▶ [Problem statement]:
Your copy should match the records exactly, apart from the pictures, which stay out.

▶ [Collected data]:
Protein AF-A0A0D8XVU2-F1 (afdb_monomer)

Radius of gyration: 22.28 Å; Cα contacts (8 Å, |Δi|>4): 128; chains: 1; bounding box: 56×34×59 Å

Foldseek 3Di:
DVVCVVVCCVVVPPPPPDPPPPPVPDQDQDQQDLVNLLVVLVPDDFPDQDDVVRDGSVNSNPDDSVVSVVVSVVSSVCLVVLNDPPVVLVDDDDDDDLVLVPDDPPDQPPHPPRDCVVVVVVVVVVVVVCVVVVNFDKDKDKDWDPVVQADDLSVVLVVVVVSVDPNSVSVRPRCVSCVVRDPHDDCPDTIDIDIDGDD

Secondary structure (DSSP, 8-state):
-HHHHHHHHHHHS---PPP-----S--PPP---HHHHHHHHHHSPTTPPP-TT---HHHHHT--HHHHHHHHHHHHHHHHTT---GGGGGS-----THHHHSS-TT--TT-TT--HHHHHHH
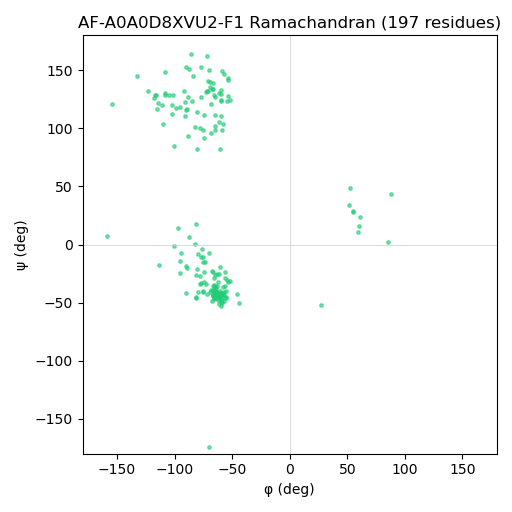HHHHHHHHHHTT---EEEEEEETTTTTS--HHHHHHHHHHTT--HHHHHHHHHHHHTTT------SS-EEEEEEE--

Mean predicted aligned error: 13.41 Å

pLDDT: mean 71.26, std 16.43, range [32.88, 96.31]

Structure (mmCIF, N/CA/C/O backbone):
data_AF-A0A0D8XVU2-F1
#
_entry.id   AF-A0A0D8XVU2-F1
#
loop_
_atom_site.group_PDB
_atom_site.id
_atom_site.type_symbol
_atom_site.label_atom_id
_atom_site.label_alt_id
_atom_site.label_comp_id
_atom_site.label_asym_id
_atom_site.label_entity_id
_atom_site.label_seq_id
_atom_site.pdbx_PDB_ins_code
_atom_site.Cartn_x
_atom_site.Cartn_y
_atom_site.Cartn_z
_atom_site.occupancy
_atom_site.B_iso_or_equiv
_atom_site.auth_seq_id
_atom_site.auth_comp_id
_atom_site.auth_asym_id
_atom_site.auth_atom_id
_atom_site.pdbx_PDB_model_num
ATOM 1 N N . LYS A 1 1 ? -9.656 13.065 28.078 1.00 55.38 1 LYS A N 1
ATOM 2 C CA . LYS A 1 1 ? -8.350 13.453 28.650 1.00 55.38 1 LYS A CA 1
ATOM 3 C C . LYS A 1 1 ? -7.384 12.282 28.564 1.00 55.38 1 LYS
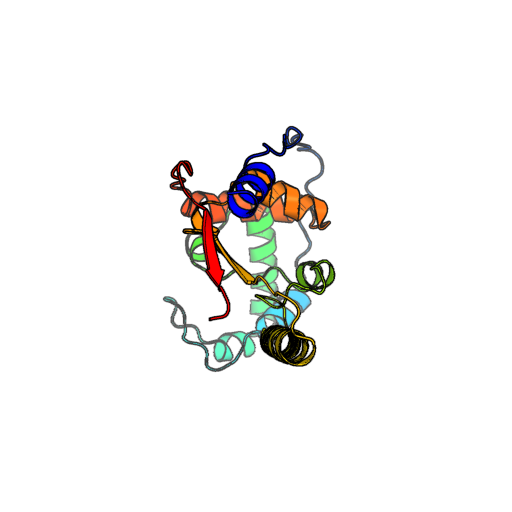 A C 1
ATOM 5 O O . LYS A 1 1 ? -6.720 12.231 27.550 1.00 55.38 1 LYS A O 1
ATOM 10 N N . ILE A 1 2 ? -7.490 11.244 29.408 1.00 67.81 2 ILE A N 1
ATOM 11 C CA . ILE A 1 2 ? -6.573 10.076 29.425 1.00 67.81 2 ILE A CA 1
ATOM 12 C C . ILE A 1 2 ? -6.225 9.510 28.035 1.00 67.81 2 ILE A C 1
ATOM 14 O O . ILE A 1 2 ? -5.056 9.371 27.721 1.00 67.81 2 ILE A O 1
ATOM 18 N N . ILE A 1 3 ? -7.216 9.230 27.181 1.00 64.94 3 ILE A N 1
ATOM 19 C CA . ILE A 1 3 ? -6.975 8.669 25.837 1.00 64.94 3 ILE A CA 1
ATOM 20 C C . ILE A 1 3 ? -6.237 9.662 24.925 1.00 64.94 3 ILE A C 1
ATOM 22 O O . ILE A 1 3 ? -5.293 9.293 24.236 1.00 64.94 3 ILE A O 1
ATOM 26 N N . TYR A 1 4 ? -6.650 10.931 24.936 1.00 64.50 4 TYR A N 1
ATOM 27 C CA . TYR A 1 4 ? -6.000 11.976 24.146 1.00 64.50 4 TYR A CA 1
ATOM 28 C C . TYR A 1 4 ? -4.567 12.211 24.631 1.00 64.50 4 TYR A C 1
ATOM 30 O O . TYR A 1 4 ? -3.660 12.271 23.811 1.00 64.50 4 TYR A O 1
ATOM 38 N N . ASP A 1 5 ? -4.359 12.271 25.947 1.00 70.50 5 ASP A N 1
ATOM 39 C CA . ASP A 1 5 ? -3.047 12.470 26.563 1.00 70.50 5 ASP A CA 1
ATOM 40 C C . ASP A 1 5 ? -2.137 11.261 26.291 1.00 70.50 5 ASP A C 1
ATOM 42 O O . ASP A 1 5 ? -0.983 11.434 25.918 1.00 70.50 5 ASP A O 1
ATOM 46 N N . TYR A 1 6 ? -2.670 10.035 26.372 1.00 70.75 6 TYR A N 1
ATOM 47 C CA . TYR A 1 6 ? -1.950 8.803 26.041 1.00 70.75 6 TYR A CA 1
ATOM 48 C C . TYR A 1 6 ? -1.466 8.800 24.589 1.00 70.75 6 TYR A C 1
ATOM 50 O O . TYR A 1 6 ? -0.275 8.630 24.352 1.00 70.75 6 TYR A O 1
ATOM 58 N N . TYR A 1 7 ? -2.352 9.040 23.616 1.00 63.50 7 TYR A N 1
ATOM 59 C CA . TYR A 1 7 ? -1.962 9.032 22.203 1.00 63.50 7 TYR A CA 1
ATOM 60 C C . TYR A 1 7 ? -1.126 10.257 21.812 1.00 63.50 7 TYR A C 1
ATOM 62 O O . TYR A 1 7 ? -0.202 10.128 21.015 1.00 63.50 7 TYR A O 1
ATOM 70 N N . THR A 1 8 ? -1.376 11.426 22.403 1.00 66.38 8 THR A N 1
ATOM 71 C CA . THR A 1 8 ? -0.524 12.611 22.208 1.00 66.38 8 THR A CA 1
ATOM 72 C C . THR A 1 8 ? 0.881 12.367 22.748 1.00 66.38 8 THR A C 1
ATOM 74 O O . THR A 1 8 ? 1.844 12.750 22.097 1.00 66.38 8 THR A O 1
ATOM 77 N N . ASN A 1 9 ? 1.028 11.673 23.880 1.00 65.19 9 ASN A N 1
ATOM 78 C CA . ASN A 1 9 ? 2.337 11.294 24.410 1.00 65.19 9 ASN A CA 1
ATOM 79 C C . ASN A 1 9 ? 2.997 10.181 23.582 1.00 65.19 9 ASN A C 1
ATOM 81 O O . ASN A 1 9 ? 4.178 10.293 23.270 1.00 65.19 9 ASN A O 1
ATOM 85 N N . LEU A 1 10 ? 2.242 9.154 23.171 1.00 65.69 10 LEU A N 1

▶ [Response]:
Protein AF-A0A0D8XVU2-F1 (afdb_monomer)

Radius of gyration: 22.28 Å; Cα contacts (8 Å, |Δi|>4): 128; chains: 1; bounding box: 56×34×59 Å

Foldseek 3Di:
DVVCVVVCCVVVPPPPPDPPPPPVPDQDQDQQDLVNLLVVLVPDDFPDQDDVVRDGSVNSNPDDSVVSVVVSVVSSVCLVVLNDPPVVLVDDDDDDDLVLVPDDPPDQPPHPPRDCVVVVVVVVVVVVVCVVVVNFDKDKDKDWDPVVQADDLSVVLVVVVVSVDPNSVSVRPRCVSCVVRDPHDDCPDTIDIDIDGDD

Secondary structure (DSSP, 8-state):
-HHHHHHHHHHHS---PPP-----S--PPP---HHHHHHHHHHSPTTPPP-TT---HHHHHT--HHHHHHHHHHHHHHHHTT---GGGGGS-----THHHHSS-TT--TT-TT--HHHHHHH
HHHHHHHHHHTT---EEEEEEETTTTTS--HHHHHHHHHHTT--HHHHHHHHHHHHTTT------SS-EEEEEEE--

Mean predicted aligned error: 13.41 Å

pLDDT: mean 71.26, std 16.43, range [32.88, 96.31]

Structure (mmCIF, N/CA/C/O backbone):
data_AF-A0A0D8XVU2-F1
#
_entry.id   AF-A0A0D8XVU2-F1
#
loop_
_atom_site.group_PDB
_atom_site.id
_atom_site.type_symbol
_atom_site.label_atom_id
_atom_site.label_alt_id
_atom_site.label_comp_id
_atom_site.label_asym_id
_atom_site.label_entity_id
_atom_site.label_seq_id
_atom_site.pdbx_PDB_ins_code
_atom_site.Cartn_x
_atom_site.Cartn_y
_atom_site.Cartn_z
_atom_site.occupancy
_atom_site.B_iso_or_equiv
_atom_site.auth_seq_id
_atom_site.auth_comp_id
_atom_site.auth_asym_id
_atom_site.auth_atom_id
_atom_site.pdbx_PDB_model_num
ATOM 1 N N . LYS A 1 1 ? -9.656 13.065 28.078 1.00 55.38 1 LYS A N 1
ATOM 2 C CA . LYS A 1 1 ? -8.350 13.453 28.650 1.00 55.38 1 LYS A CA 1
ATOM 3 C C . LYS A 1 1 ? -7.384 12.282 28.564 1.00 55.38 1 LYS
 A C 1
ATOM 5 O O . LYS A 1 1 ? -6.720 12.231 27.550 1.00 55.38 1 LYS A O 1
ATOM 10 N N . ILE A 1 2 ? -7.490 11.244 29.408 1.00 67.81 2 ILE A N 1
ATOM 11 C CA . ILE A 1 2 ? -6.573 10.076 29.425 1.00 67.81 2 ILE A CA 1
ATOM 12 C C . ILE A 1 2 ? -6.225 9.510 28.035 1.00 67.81 2 ILE A C 1
ATOM 14 O O . ILE A 1 2 ? -5.056 9.371 27.721 1.00 67.81 2 ILE A O 1
ATOM 18 N N . ILE A 1 3 ? -7.216 9.230 27.181 1.00 64.94 3 ILE A N 1
ATOM 19 C CA . ILE A 1 3 ? -6.975 8.669 25.837 1.00 64.94 3 ILE A CA 1
ATOM 20 C C . ILE A 1 3 ? -6.237 9.662 24.925 1.00 64.94 3 ILE A C 1
ATOM 22 O O . ILE A 1 3 ? -5.293 9.293 24.236 1.00 64.94 3 ILE A O 1
ATOM 26 N N . TYR A 1 4 ? -6.650 10.931 24.936 1.00 64.50 4 TYR A N 1
ATOM 27 C CA . TYR A 1 4 ? -6.000 11.976 24.146 1.00 64.50 4 TYR A CA 1
ATOM 28 C C . TYR A 1 4 ? -4.567 12.211 24.631 1.00 64.50 4 TYR A C 1
ATOM 30 O O . TYR A 1 4 ? -3.660 12.271 23.811 1.00 64.50 4 TYR A O 1
ATOM 38 N N . ASP A 1 5 ? -4.359 12.271 25.947 1.00 70.50 5 ASP A N 1
ATOM 39 C CA . ASP A 1 5 ? -3.047 12.470 26.563 1.00 70.50 5 ASP A CA 1
ATOM 40 C C . ASP A 1 5 ? -2.137 11.261 26.291 1.00 70.50 5 ASP A C 1
ATOM 42 O O . ASP A 1 5 ? -0.983 11.434 25.918 1.00 70.50 5 ASP A O 1
ATOM 46 N N . TYR A 1 6 ? -2.670 10.035 26.372 1.00 70.75 6 TYR A N 1
ATOM 47 C CA . TYR A 1 6 ? -1.950 8.803 26.041 1.00 70.75 6 TYR A CA 1
ATOM 48 C C . TYR A 1 6 ? -1.466 8.800 24.589 1.00 70.75 6 TYR A C 1
ATOM 50 O O . TYR A 1 6 ? -0.275 8.630 24.352 1.00 70.75 6 TYR A O 1
ATOM 58 N N . TYR A 1 7 ? -2.352 9.040 23.616 1.00 63.50 7 TYR A N 1
ATOM 59 C CA . TYR A 1 7 ? -1.962 9.032 22.203 1.00 63.50 7 TYR A CA 1
ATOM 60 C C . TYR A 1 7 ? -1.126 10.257 21.812 1.00 63.50 7 TYR A C 1
ATOM 62 O O . TYR A 1 7 ? -0.202 10.128 21.015 1.00 63.50 7 TYR A O 1
ATOM 70 N N . THR A 1 8 ? -1.376 11.426 22.403 1.00 66.38 8 THR A N 1
ATOM 71 C CA . THR A 1 8 ? -0.524 12.611 22.208 1.00 66.38 8 THR A CA 1
ATOM 72 C C . THR A 1 8 ? 0.881 12.367 22.748 1.00 66.38 8 THR A C 1
ATOM 74 O O . THR A 1 8 ? 1.844 12.750 22.097 1.00 66.38 8 THR A O 1
ATOM 77 N N . ASN A 1 9 ? 1.028 11.673 23.880 1.00 65.19 9 ASN A N 1
ATOM 78 C CA . ASN A 1 9 ? 2.337 11.294 24.410 1.00 65.19 9 ASN A CA 1
ATOM 79 C C . ASN A 1 9 ? 2.997 10.181 23.582 1.00 65.19 9 ASN A C 1
ATOM 81 O O . ASN A 1 9 ? 4.178 10.293 23.270 1.00 65.19 9 ASN A O 1
ATOM 85 N N . LEU A 1 10 ? 2.242 9.154 23.171 1.00 65.69 10 LEU A N 1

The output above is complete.